The defendant also contends that Agent Ziegler should have relied on the previous sweep by another agent of the room and should not have re-checked the closet. The Court rejects this assertion. The Court finds that even though the room had been initially searched by another officer during the course of a protective sweep, this does not mean that the officers had only one shot. Not only did Agent Ziegler have consent, he prudently re-checked the closet for his own safety before allowing a potential suspect into the bedroom to get identification. This Court recognizes the value of double-checking. Certainly the he exclusionary rule's deterrent rationale is not promoted by limiting law enforcement to one security check.
C. PLAIN VIEW
Since the officers had consent to search, it follows that the shotgun found in the closet is not subject to suppression. "It is well established that under certain circumstances the police may seize evidence in plain view without a warrant." Arizona v. Hicks, 480 U.S. 321, 326 (1987). Under this doctrine, officers may seize an object without a warrant if (1) the object is actually in plain view; (2) the officers are lawfully located in a place from which the object can be plainly seen; (3) the object's incriminating character is immediately apparent; and (4) the officers have a lawful right of access to the object. See United States v. Legg, 18 F.3d 240, 242 (4th Cir. 1994).

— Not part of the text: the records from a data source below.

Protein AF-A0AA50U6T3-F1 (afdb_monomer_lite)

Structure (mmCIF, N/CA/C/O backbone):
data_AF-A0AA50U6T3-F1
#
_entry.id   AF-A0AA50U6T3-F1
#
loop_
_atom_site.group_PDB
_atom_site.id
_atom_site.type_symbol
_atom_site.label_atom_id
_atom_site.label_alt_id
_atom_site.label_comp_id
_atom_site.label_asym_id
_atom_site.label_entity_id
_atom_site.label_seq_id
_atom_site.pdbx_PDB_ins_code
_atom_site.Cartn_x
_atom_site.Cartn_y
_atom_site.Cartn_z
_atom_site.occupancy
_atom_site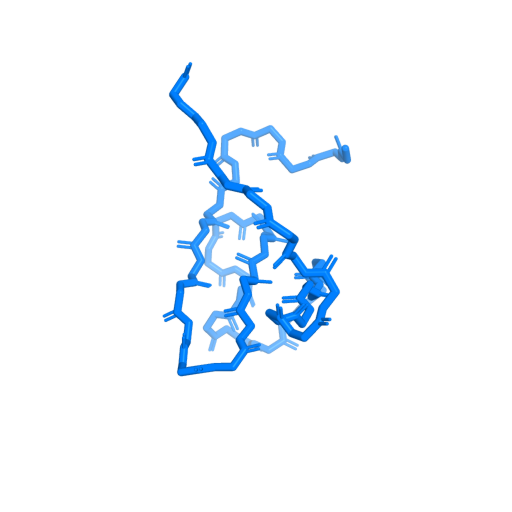.B_iso_or_equiv
_atom_site.auth_seq_id
_atom_site.auth_comp_id
_atom_site.auth_asym_id
_atom_site.auth_atom_id
_atom_site.pdbx_PDB_model_num
ATOM 1 N N . THR A 1 1 ? 5.342 13.382 1.923 1.00 73.25 1 THR A N 1
ATOM 2 C CA . THR A 1 1 ? 3.986 13.690 2.441 1.00 73.25 1 THR A CA 1
ATOM 3 C C . THR A 1 1 ? 4.101 14.146 3.883 1.00 73.25 1 THR A C 1
ATOM 5 O O . THR A 1 1 ? 5.208 14.169 4.398 1.00 73.25 1 THR A O 1
ATOM 8 N N . GLN A 1 2 ? 2.997 14.490 4.549 1.00 81.56 2 GLN A N 1
ATOM 9 C CA . GLN A 1 2 ? 2.977 14.754 5.998 1.00 81.56 2 GLN A CA 1
ATOM 10 C C . GLN A 1 2 ? 2.707 13.479 6.833 1.00 81.56 2 GLN A C 1
ATOM 12 O O . GLN A 1 2 ? 2.333 13.575 7.997 1.00 81.56 2 GLN A O 1
ATOM 17 N N . PHE A 1 3 ? 2.858 12.282 6.248 1.00 86.19 3 PHE A N 1
ATOM 18 C CA . PHE A 1 3 ? 2.651 10.988 6.918 1.00 86.19 3 PHE A CA 1
ATOM 19 C C . PHE A 1 3 ? 3.932 10.505 7.614 1.00 86.19 3 PHE A C 1
ATOM 21 O O . PHE A 1 3 ? 4.396 9.392 7.376 1.00 86.19 3 PHE A O 1
ATOM 28 N N . VAL A 1 4 ? 4.535 11.378 8.424 1.00 85.75 4 VAL A N 1
ATOM 29 C CA . VAL A 1 4 ? 5.645 10.999 9.313 1.00 85.75 4 VAL A CA 1
ATOM 30 C C . VAL A 1 4 ? 5.127 9.937 10.285 1.00 85.75 4 VAL A C 1
ATOM 32 O O . VAL A 1 4 ? 3.990 10.049 10.744 1.00 85.75 4 VAL A O 1
ATOM 35 N N . ASP A 1 5 ? 5.914 8.881 10.507 1.00 90.94 5 ASP A N 1
ATOM 36 C CA . ASP A 1 5 ? 5.514 7.677 11.255 1.00 90.94 5 ASP A CA 1
ATOM 37 C C . ASP A 1 5 ? 4.243 6.999 10.708 1.00 90.94 5 ASP A C 1
ATOM 39 O O . ASP A 1 5 ? 3.514 6.325 11.431 1.00 90.94 5 ASP A O 1
ATOM 43 N N . GLY A 1 6 ? 3.956 7.211 9.419 1.00 93.81 6 GLY A N 1
ATOM 44 C CA . GLY A 1 6 ? 2.805 6.652 8.723 1.00 93.81 6 GLY A CA 1
ATOM 45 C C . GLY A 1 6 ? 2.842 5.132 8.591 1.00 93.81 6 GLY A C 1
ATOM 46 O O . GLY A 1 6 ? 3.891 4.498 8.678 1.00 93.81 6 GLY A O 1
ATOM 47 N N . GLU A 1 7 ? 1.681 4.549 8.314 1.00 95.44 7 GLU A N 1
ATOM 48 C CA . GLU A 1 7 ? 1.553 3.123 8.025 1.00 95.44 7 GLU A CA 1
ATOM 49 C C . GLU A 1 7 ? 1.608 2.866 6.516 1.00 95.44 7 GLU A C 1
ATOM 51 O O . GLU A 1 7 ? 1.070 3.640 5.714 1.00 95.44 7 GLU A O 1
ATOM 56 N N . VAL A 1 8 ? 2.245 1.758 6.136 1.00 95.88 8 VAL A N 1
ATOM 57 C CA . VAL A 1 8 ? 2.269 1.264 4.758 1.00 95.88 8 VAL A CA 1
ATOM 58 C C . VAL A 1 8 ? 1.506 -0.050 4.700 1.00 95.88 8 VAL A C 1
ATOM 60 O O . VAL A 1 8 ? 1.788 -0.976 5.458 1.00 95.88 8 VAL A O 1
ATOM 63 N N . VAL A 1 9 ? 0.550 -0.142 3.777 1.00 96.94 9 VAL A N 1
ATOM 64 C CA . VAL A 1 9 ? -0.200 -1.370 3.505 1.00 96.94 9 VAL A CA 1
ATOM 65 C C . VAL A 1 9 ? 0.104 -1.831 2.090 1.00 96.94 9 VAL A C 1
ATOM 67 O O . VAL A 1 9 ? -0.124 -1.109 1.116 1.00 96.94 9 VAL A O 1
ATOM 70 N N . LEU A 1 10 ? 0.593 -3.063 1.980 1.00 96.94 10 LEU A N 1
ATOM 71 C CA . LEU A 1 10 ? 0.754 -3.747 0.707 1.00 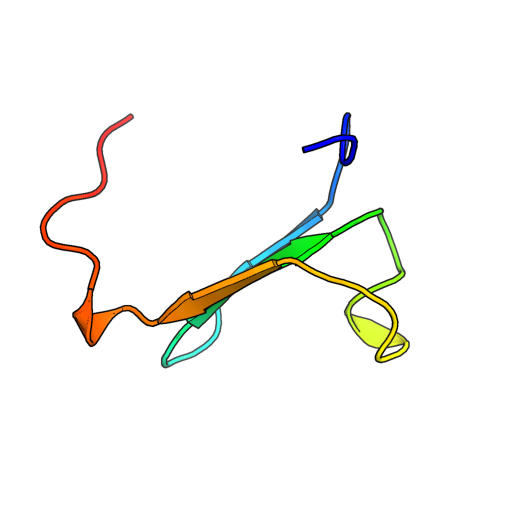96.94 10 LEU A CA 1
ATOM 72 C C . LEU A 1 10 ? -0.525 -4.507 0.378 1.00 96.94 10 LEU A C 1
ATOM 74 O O . LEU A 1 10 ? -1.043 -5.284 1.177 1.00 96.94 10 LEU A O 1
ATOM 78 N N . THR A 1 11 ? -1.024 -4.278 -0.827 1.00 95.94 11 THR A N 1
ATOM 79 C CA . THR A 1 11 ? -2.111 -5.062 -1.415 1.00 95.94 11 THR A CA 1
ATOM 80 C C . THR A 1 11 ? -1.573 -5.843 -2.607 1.00 95.94 11 THR A C 1
ATOM 82 O O . THR A 1 11 ? -0.397 -5.751 -2.942 1.00 95.94 11 THR A O 1
ATOM 85 N N . THR A 1 12 ? -2.432 -6.579 -3.304 1.00 97.12 12 THR A N 1
ATOM 86 C CA . THR A 1 12 ? -2.049 -7.282 -4.536 1.00 97.12 12 THR A CA 1
ATOM 87 C C . THR A 1 12 ? -1.692 -6.350 -5.699 1.00 97.12 12 THR A C 1
ATOM 89 O O . THR A 1 12 ? -0.971 -6.767 -6.596 1.00 97.12 12 THR A O 1
ATOM 92 N N . HIS A 1 13 ? -2.168 -5.098 -5.704 1.00 97.94 13 HIS A N 1
ATOM 93 C CA . HIS A 1 13 ? -2.030 -4.198 -6.863 1.00 97.94 13 HIS A CA 1
ATOM 94 C C . HIS A 1 13 ? -1.422 -2.833 -6.529 1.00 97.94 13 HIS A C 1
ATOM 96 O O . HIS A 1 13 ? -1.060 -2.080 -7.437 1.00 97.94 13 HIS A O 1
ATOM 1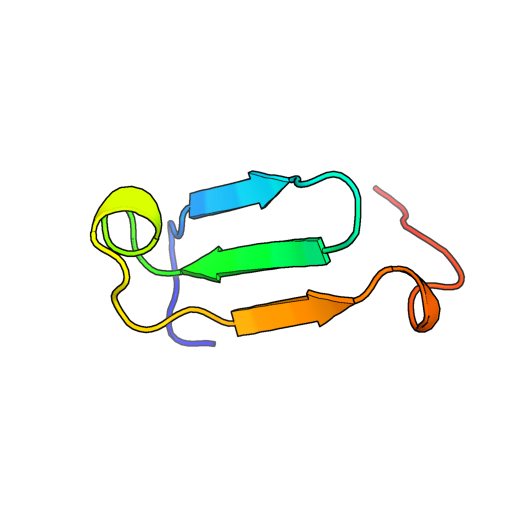02 N N . ARG A 1 14 ? -1.367 -2.470 -5.244 1.00 97.50 14 ARG A N 1
ATOM 103 C CA . ARG A 1 14 ? -1.012 -1.121 -4.799 1.00 97.50 14 ARG A CA 1
ATOM 104 C C . ARG A 1 14 ? -0.216 -1.127 -3.503 1.00 97.50 14 ARG A C 1
ATOM 106 O O . ARG A 1 14 ? -0.489 -1.942 -2.618 1.00 97.50 14 ARG A O 1
ATOM 113 N N . ILE A 1 15 ? 0.649 -0.128 -3.370 1.00 97.12 15 ILE A N 1
ATOM 114 C CA . ILE A 1 15 ? 1.181 0.352 -2.093 1.00 97.12 15 ILE A CA 1
ATOM 115 C C . ILE A 1 15 ? 0.263 1.471 -1.606 1.00 97.12 15 ILE A C 1
ATOM 117 O O . ILE A 1 15 ? 0.019 2.435 -2.338 1.00 97.12 15 ILE A O 1
ATOM 121 N N . LEU A 1 16 ? -0.255 1.347 -0.387 1.00 97.38 16 LEU A N 1
ATOM 122 C CA . LEU A 1 16 ? -0.984 2.413 0.293 1.00 97.38 16 LEU A CA 1
ATOM 123 C C . LEU A 1 16 ? -0.105 3.001 1.396 1.00 97.38 16 LEU A C 1
ATOM 125 O O . LEU A 1 16 ? 0.535 2.246 2.122 1.00 97.38 16 LEU A O 1
ATOM 129 N N . TRP A 1 17 ? -0.087 4.326 1.536 1.00 97.44 17 TRP A N 1
ATOM 130 C CA . TRP A 1 17 ? 0.672 5.015 2.586 1.00 97.44 17 TRP A CA 1
ATOM 131 C C . TRP A 1 17 ? -0.162 6.138 3.199 1.00 97.44 17 TRP A C 1
ATOM 133 O O . TRP A 1 17 ? -0.605 7.041 2.491 1.00 97.44 17 TRP A O 1
ATOM 143 N N 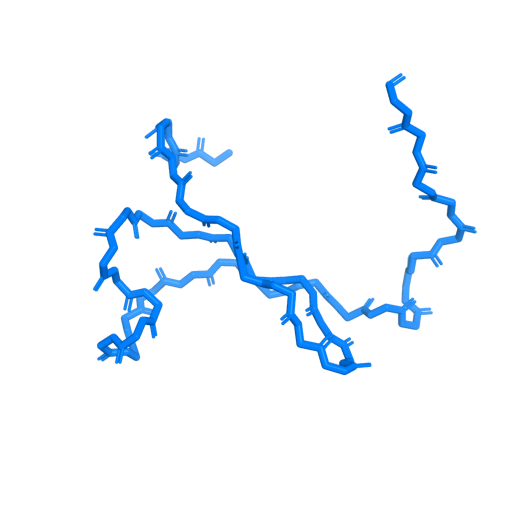. G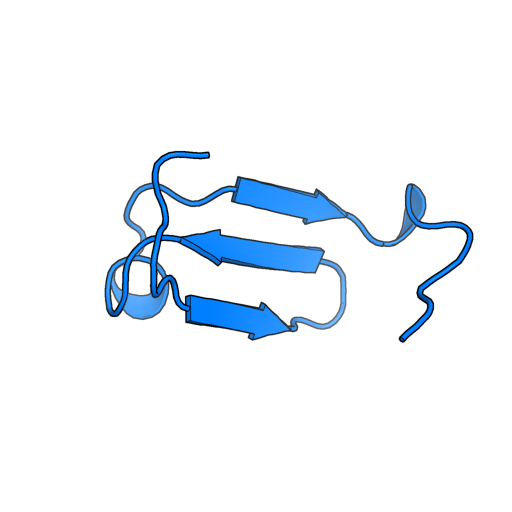LY A 1 18 ? -0.392 6.089 4.507 1.00 96.81 18 GLY A N 1
ATOM 144 C CA . GLY A 1 18 ? -1.256 7.030 5.220 1.00 96.81 18 GLY A CA 1
ATOM 145 C C . GLY A 1 18 ? -0.809 7.256 6.658 1.00 96.81 18 GLY A C 1
ATOM 146 O O . GLY A 1 18 ? 0.214 6.727 7.090 1.00 96.81 18 GLY A O 1
ATOM 147 N N . LYS A 1 19 ? -1.574 8.053 7.412 1.00 95.56 19 LYS A N 1
ATOM 148 C CA . LYS A 1 19 ? -1.379 8.145 8.867 1.00 95.56 19 LYS A CA 1
ATOM 149 C C . LYS A 1 19 ? -1.765 6.813 9.532 1.00 95.56 19 LYS A C 1
ATOM 151 O O . LYS A 1 19 ? -2.642 6.126 9.009 1.00 95.56 19 LYS A O 1
ATOM 156 N N . PRO A 1 20 ? -1.172 6.456 10.682 1.00 95.62 20 PRO A N 1
ATOM 157 C CA . PRO A 1 20 ? -1.493 5.204 11.364 1.00 95.62 20 PRO A CA 1
ATOM 158 C C . PRO A 1 20 ? -2.981 5.091 11.709 1.00 95.62 20 PRO A C 1
ATOM 160 O O . PRO A 1 20 ? -3.555 5.981 12.338 1.00 95.62 20 PRO A O 1
ATOM 163 N N . GLY A 1 21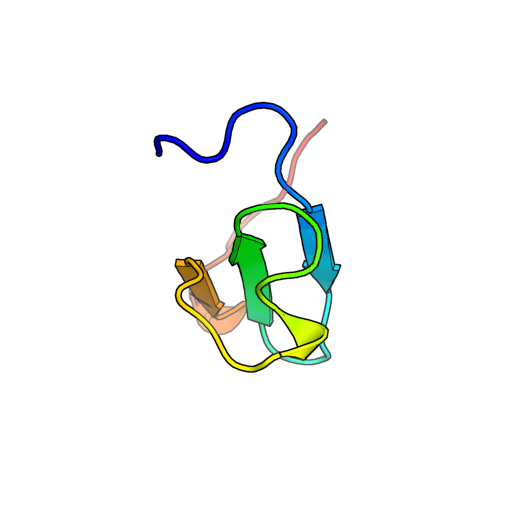 ? -3.604 3.983 11.313 1.00 94.44 21 GLY A N 1
ATOM 164 C CA . GLY A 1 21 ? -5.016 3.695 11.540 1.00 94.44 21 GLY A CA 1
ATOM 165 C C . GLY A 1 21 ? -6.002 4.404 10.605 1.00 94.44 21 GLY A C 1
ATOM 166 O O . GLY A 1 21 ? -7.205 4.174 10.756 1.00 94.44 21 GLY A O 1
ATOM 167 N N . ASP A 1 22 ? -5.546 5.229 9.658 1.00 95.25 22 ASP A N 1
ATOM 168 C CA . ASP A 1 22 ? -6.416 5.908 8.688 1.00 95.25 22 ASP A CA 1
ATOM 169 C C . ASP A 1 22 ? -6.790 4.983 7.517 1.00 95.25 22 ASP A C 1
ATOM 171 O O . ASP A 1 22 ? -7.952 4.965 7.101 1.00 95.25 22 ASP A O 1
ATOM 175 N N . ILE A 1 23 ? -5.857 4.158 7.021 1.00 95.50 23 ILE A N 1
ATOM 176 C CA . ILE A 1 23 ? -6.099 3.238 5.897 1.00 95.50 23 ILE A CA 1
ATOM 177 C C . ILE A 1 23 ? -7.209 2.220 6.213 1.00 95.50 23 ILE A C 1
ATOM 179 O O . ILE A 1 23 ? -8.152 2.125 5.421 1.00 95.50 23 ILE A O 1
ATOM 183 N N . PRO A 1 24 ? -7.197 1.492 7.352 1.00 94.69 24 PRO A N 1
ATOM 184 C CA . PRO A 1 24 ? -8.266 0.540 7.665 1.00 94.69 24 PRO A CA 1
ATOM 185 C C . PRO A 1 24 ? -9.627 1.211 7.907 1.00 94.69 24 PRO A C 1
ATOM 187 O O . PRO A 1 24 ? -10.654 0.542 7.828 1.00 94.69 24 PRO A O 1
ATOM 190 N N . LYS A 1 25 ? -9.661 2.525 8.172 1.00 96.62 25 LYS A N 1
ATOM 191 C CA . LYS A 1 25 ? -10.896 3.315 8.317 1.00 96.62 25 LYS A CA 1
ATOM 192 C C . LYS A 1 25 ? -11.388 3.919 6.997 1.00 96.62 25 LYS A C 1
ATOM 194 O O . LYS A 1 25 ? -12.399 4.616 6.999 1.00 96.62 25 LYS A O 1
ATOM 199 N N . GLY A 1 26 ? -10.688 3.682 5.885 1.00 95.38 26 GLY A N 1
ATOM 200 C CA . GLY A 1 26 ? -11.020 4.270 4.585 1.00 95.38 26 GLY A CA 1
ATOM 201 C C . GLY A 1 26 ? -10.791 5.784 4.520 1.00 95.38 26 GLY A C 1
ATOM 202 O O . GLY A 1 26 ? -11.434 6.463 3.721 1.00 95.38 26 GLY A O 1
ATOM 203 N N . LEU A 1 27 ? -9.913 6.322 5.371 1.00 95.81 27 LEU A N 1
ATOM 204 C CA . LEU A 1 27 ? -9.532 7.732 5.364 1.00 95.81 27 LEU A CA 1
ATOM 205 C C . LEU A 1 27 ? -8.414 7.998 4.342 1.00 95.81 27 LEU A C 1
ATOM 207 O O . LEU A 1 27 ? -7.955 7.112 3.617 1.00 95.81 27 LEU A O 1
ATOM 211 N N . THR A 1 28 ? -8.000 9.261 4.247 1.00 94.56 28 THR A N 1
ATOM 212 C CA . THR A 1 28 ? -7.041 9.731 3.245 1.00 94.56 28 THR A CA 1
ATOM 213 C C . THR A 1 28 ? -5.707 8.987 3.323 1.00 94.56 28 THR A C 1
ATOM 215 O O . THR A 1 28 ? -5.020 9.007 4.342 1.00 94.56 28 THR A O 1
ATOM 218 N N . CYS A 1 29 ? -5.288 8.420 2.194 1.00 95.94 29 CYS A N 1
ATOM 219 C CA . CYS A 1 29 ? -3.966 7.835 2.001 1.00 95.94 29 CYS A CA 1
ATOM 220 C C . CYS A 1 29 ? -3.444 8.135 0.589 1.00 95.94 29 CYS A C 1
ATOM 222 O O . CYS A 1 29 ? -4.205 8.481 -0.318 1.00 95.94 29 CYS A O 1
ATOM 224 N N . LEU A 1 30 ? -2.135 8.001 0.393 1.00 96.31 30 LEU A N 1
ATOM 225 C CA . LEU A 1 30 ? -1.551 7.854 -0.932 1.00 96.31 30 LEU A CA 1
ATOM 226 C C . LEU A 1 30 ? -1.777 6.435 -1.447 1.00 96.31 30 LEU A C 1
ATOM 228 O O . LEU A 1 30 ? -1.705 5.474 -0.684 1.00 96.31 30 LEU A O 1
ATOM 232 N N . SER A 1 31 ? -1.979 6.313 -2.757 1.00 96.88 31 SER A N 1
ATOM 233 C CA . SER A 1 31 ? -2.153 5.036 -3.443 1.00 96.88 31 SER A CA 1
ATOM 234 C C . SER A 1 31 ? -1.257 4.989 -4.678 1.00 96.88 31 SER A C 1
ATOM 236 O O . SER A 1 31 ? -1.463 5.751 -5.621 1.00 96.88 31 SER A O 1
ATOM 238 N N . LEU A 1 32 ? -0.259 4.105 -4.668 1.00 97.00 32 LEU A N 1
ATOM 239 C CA . LEU A 1 32 ? 0.653 3.876 -5.787 1.00 97.00 32 LEU A CA 1
ATOM 240 C C . LEU A 1 32 ? 0.360 2.513 -6.412 1.00 97.00 32 LEU A C 1
ATOM 242 O O . LEU A 1 32 ? 0.465 1.490 -5.742 1.00 97.00 32 LEU A O 1
ATOM 246 N N . HIS A 1 33 ? -0.010 2.492 -7.690 1.00 98.00 33 HIS A N 1
ATOM 247 C CA . HIS A 1 33 ? -0.270 1.249 -8.415 1.00 98.00 33 HIS A CA 1
ATOM 248 C C . HIS A 1 33 ? 1.036 0.595 -8.875 1.00 98.00 33 HIS A C 1
ATOM 250 O O . HIS A 1 33 ? 1.891 1.272 -9.444 1.00 98.00 33 HIS A O 1
ATOM 256 N N . PHE A 1 34 ? 1.170 -0.722 -8.708 1.00 96.75 34 PHE A N 1
ATOM 257 C CA . PHE A 1 34 ? 2.401 -1.437 -9.068 1.00 96.75 34 PHE A CA 1
ATOM 258 C C . PHE A 1 34 ? 2.721 -1.414 -10.559 1.00 96.75 34 PHE A C 1
ATOM 260 O O . PHE A 1 34 ? 3.883 -1.507 -10.926 1.00 96.75 34 PHE A O 1
ATOM 267 N N . CYS A 1 35 ? 1.729 -1.210 -11.430 1.00 97.06 35 CYS A N 1
ATOM 268 C CA . CYS A 1 35 ? 1.990 -1.061 -12.867 1.00 97.06 35 CYS A CA 1
ATOM 269 C C . CYS A 1 35 ? 2.869 0.156 -13.209 1.00 97.06 35 CYS A C 1
ATOM 271 O O . CYS A 1 35 ? 3.370 0.242 -14.324 1.00 97.06 35 CYS A O 1
ATOM 273 N N . TYR A 1 36 ? 3.037 1.094 -12.273 1.00 97.06 36 TYR A N 1
ATOM 274 C CA . TYR A 1 36 ? 3.919 2.251 -12.417 1.00 97.06 36 TYR A CA 1
ATOM 275 C C . TYR A 1 36 ? 5.248 2.096 -11.666 1.00 97.06 36 TYR A C 1
ATOM 277 O O . TYR A 1 36 ? 6.071 3.006 -11.698 1.00 97.06 36 TYR A O 1
ATOM 285 N N . VAL A 1 37 ? 5.467 0.970 -10.983 1.00 95.00 37 VAL A N 1
ATOM 286 C CA . VAL A 1 37 ? 6.679 0.710 -10.204 1.00 95.00 37 VAL A CA 1
ATOM 287 C C . VAL A 1 37 ? 7.604 -0.183 -11.020 1.00 95.00 37 VAL A C 1
ATOM 289 O O . VAL A 1 37 ? 7.312 -1.352 -11.245 1.00 95.00 37 VAL A O 1
ATOM 292 N N . PHE A 1 38 ? 8.721 0.383 -11.475 1.00 96.12 38 PHE A N 1
ATOM 293 C CA . PHE A 1 38 ? 9.739 -0.356 -12.227 1.00 96.12 38 PHE A CA 1
ATOM 294 C C . PHE A 1 38 ? 10.729 -1.095 -11.313 1.00 96.12 38 PHE A C 1
ATOM 296 O O . PHE A 1 38 ? 11.132 -2.211 -11.624 1.00 96.12 38 PHE A O 1
ATOM 303 N N . CYS A 1 39 ? 11.110 -0.486 -10.189 1.00 95.38 39 CYS A N 1
ATOM 304 C CA . CYS A 1 39 ? 12.047 -1.048 -9.220 1.00 95.38 39 CYS A CA 1
ATOM 305 C C . CYS A 1 39 ? 11.677 -0.583 -7.803 1.00 95.38 39 CYS A C 1
ATOM 307 O O . CYS A 1 39 ? 11.106 0.498 -7.636 1.00 95.38 39 CYS A O 1
ATOM 309 N N . ILE A 1 40 ? 12.002 -1.403 -6.803 1.00 90.69 40 ILE A N 1
ATOM 310 C CA . ILE A 1 40 ? 12.001 -1.059 -5.378 1.00 90.69 40 ILE A CA 1
ATOM 311 C C . ILE A 1 40 ? 13.365 -1.495 -4.838 1.00 90.69 40 ILE A C 1
ATOM 313 O O . ILE A 1 40 ? 13.767 -2.634 -5.065 1.00 90.69 40 ILE A O 1
ATOM 317 N N . GLU A 1 41 ? 14.056 -0.599 -4.142 1.00 93.88 41 GLU A N 1
ATOM 318 C CA . GLU A 1 41 ? 15.392 -0.816 -3.570 1.00 93.88 41 GLU A CA 1
ATOM 319 C C . GLU A 1 41 ? 15.367 -0.491 -2.066 1.00 93.88 41 GLU A C 1
ATOM 321 O O . GLU A 1 41 ? 14.446 0.199 -1.612 1.00 93.88 41 GLU A O 1
ATOM 326 N N . GLU A 1 42 ? 16.332 -1.031 -1.309 1.00 80.88 42 GLU A N 1
ATOM 327 C CA . GLU A 1 42 ? 16.533 -0.766 0.131 1.00 80.88 42 GLU A CA 1
ATOM 328 C C . GLU A 1 42 ? 17.320 0.530 0.371 1.00 80.88 42 GLU A C 1
ATOM 330 O O . GLU A 1 42 ? 18.352 0.732 -0.312 1.00 80.88 42 GLU A O 1
#

Organism: NCBI:txid2847415

pLDDT: mean 94.15, std 5.14, range [73.25, 98.0]

Radius of gyration: 10.71 Å; chains: 1; bounding box: 28×22×24 Å

Secondary structure (DSSP, 8-state):
---TT-EEEE-SSEEEEESTTTGGGT--EEEEEGGG------

InterPro domains:
  IPR021648 Vacuolar protein sorting protein 36, GLUE domain [PF11605] (2-38)

Sequence (42 aa):
TQFVDGEVVLTTHRILWGKPGDIPKGLTCLSLHFCYVFCIEE

Foldseek 3Di:
DPQVVWDWDDDPFWIWTDHPPQVVVVHDIDIDGCVPPPDDDD

Agent Ziegler testified that he found the shotgun in the closet leaning against the wall. He credibly stated that he could tell it was a shotgun because he could see the foregrip of the shotgun sticking out and leaning at an angle with the barrel. Agent Ziegler testified that the shotgun was in plain view and was easily viewed from the doorway of the closet. Carlos, however, testified that the shotgun was in his closet covered by a shirt. In evaluating the credibility of these two witnesses, the Court finds Agent Ziegler's testimony more credible as to whether the shotgun was in plain view. Since the shotgun was found in plain sight and the officers were lawfully in the residence, the defendant's constitutional rights have not been violated and the shotgun should not be suppressed.
III. CONCLUSION
For the reasons stated above, the defendant's Motion to Suppress Evidence is DENIED.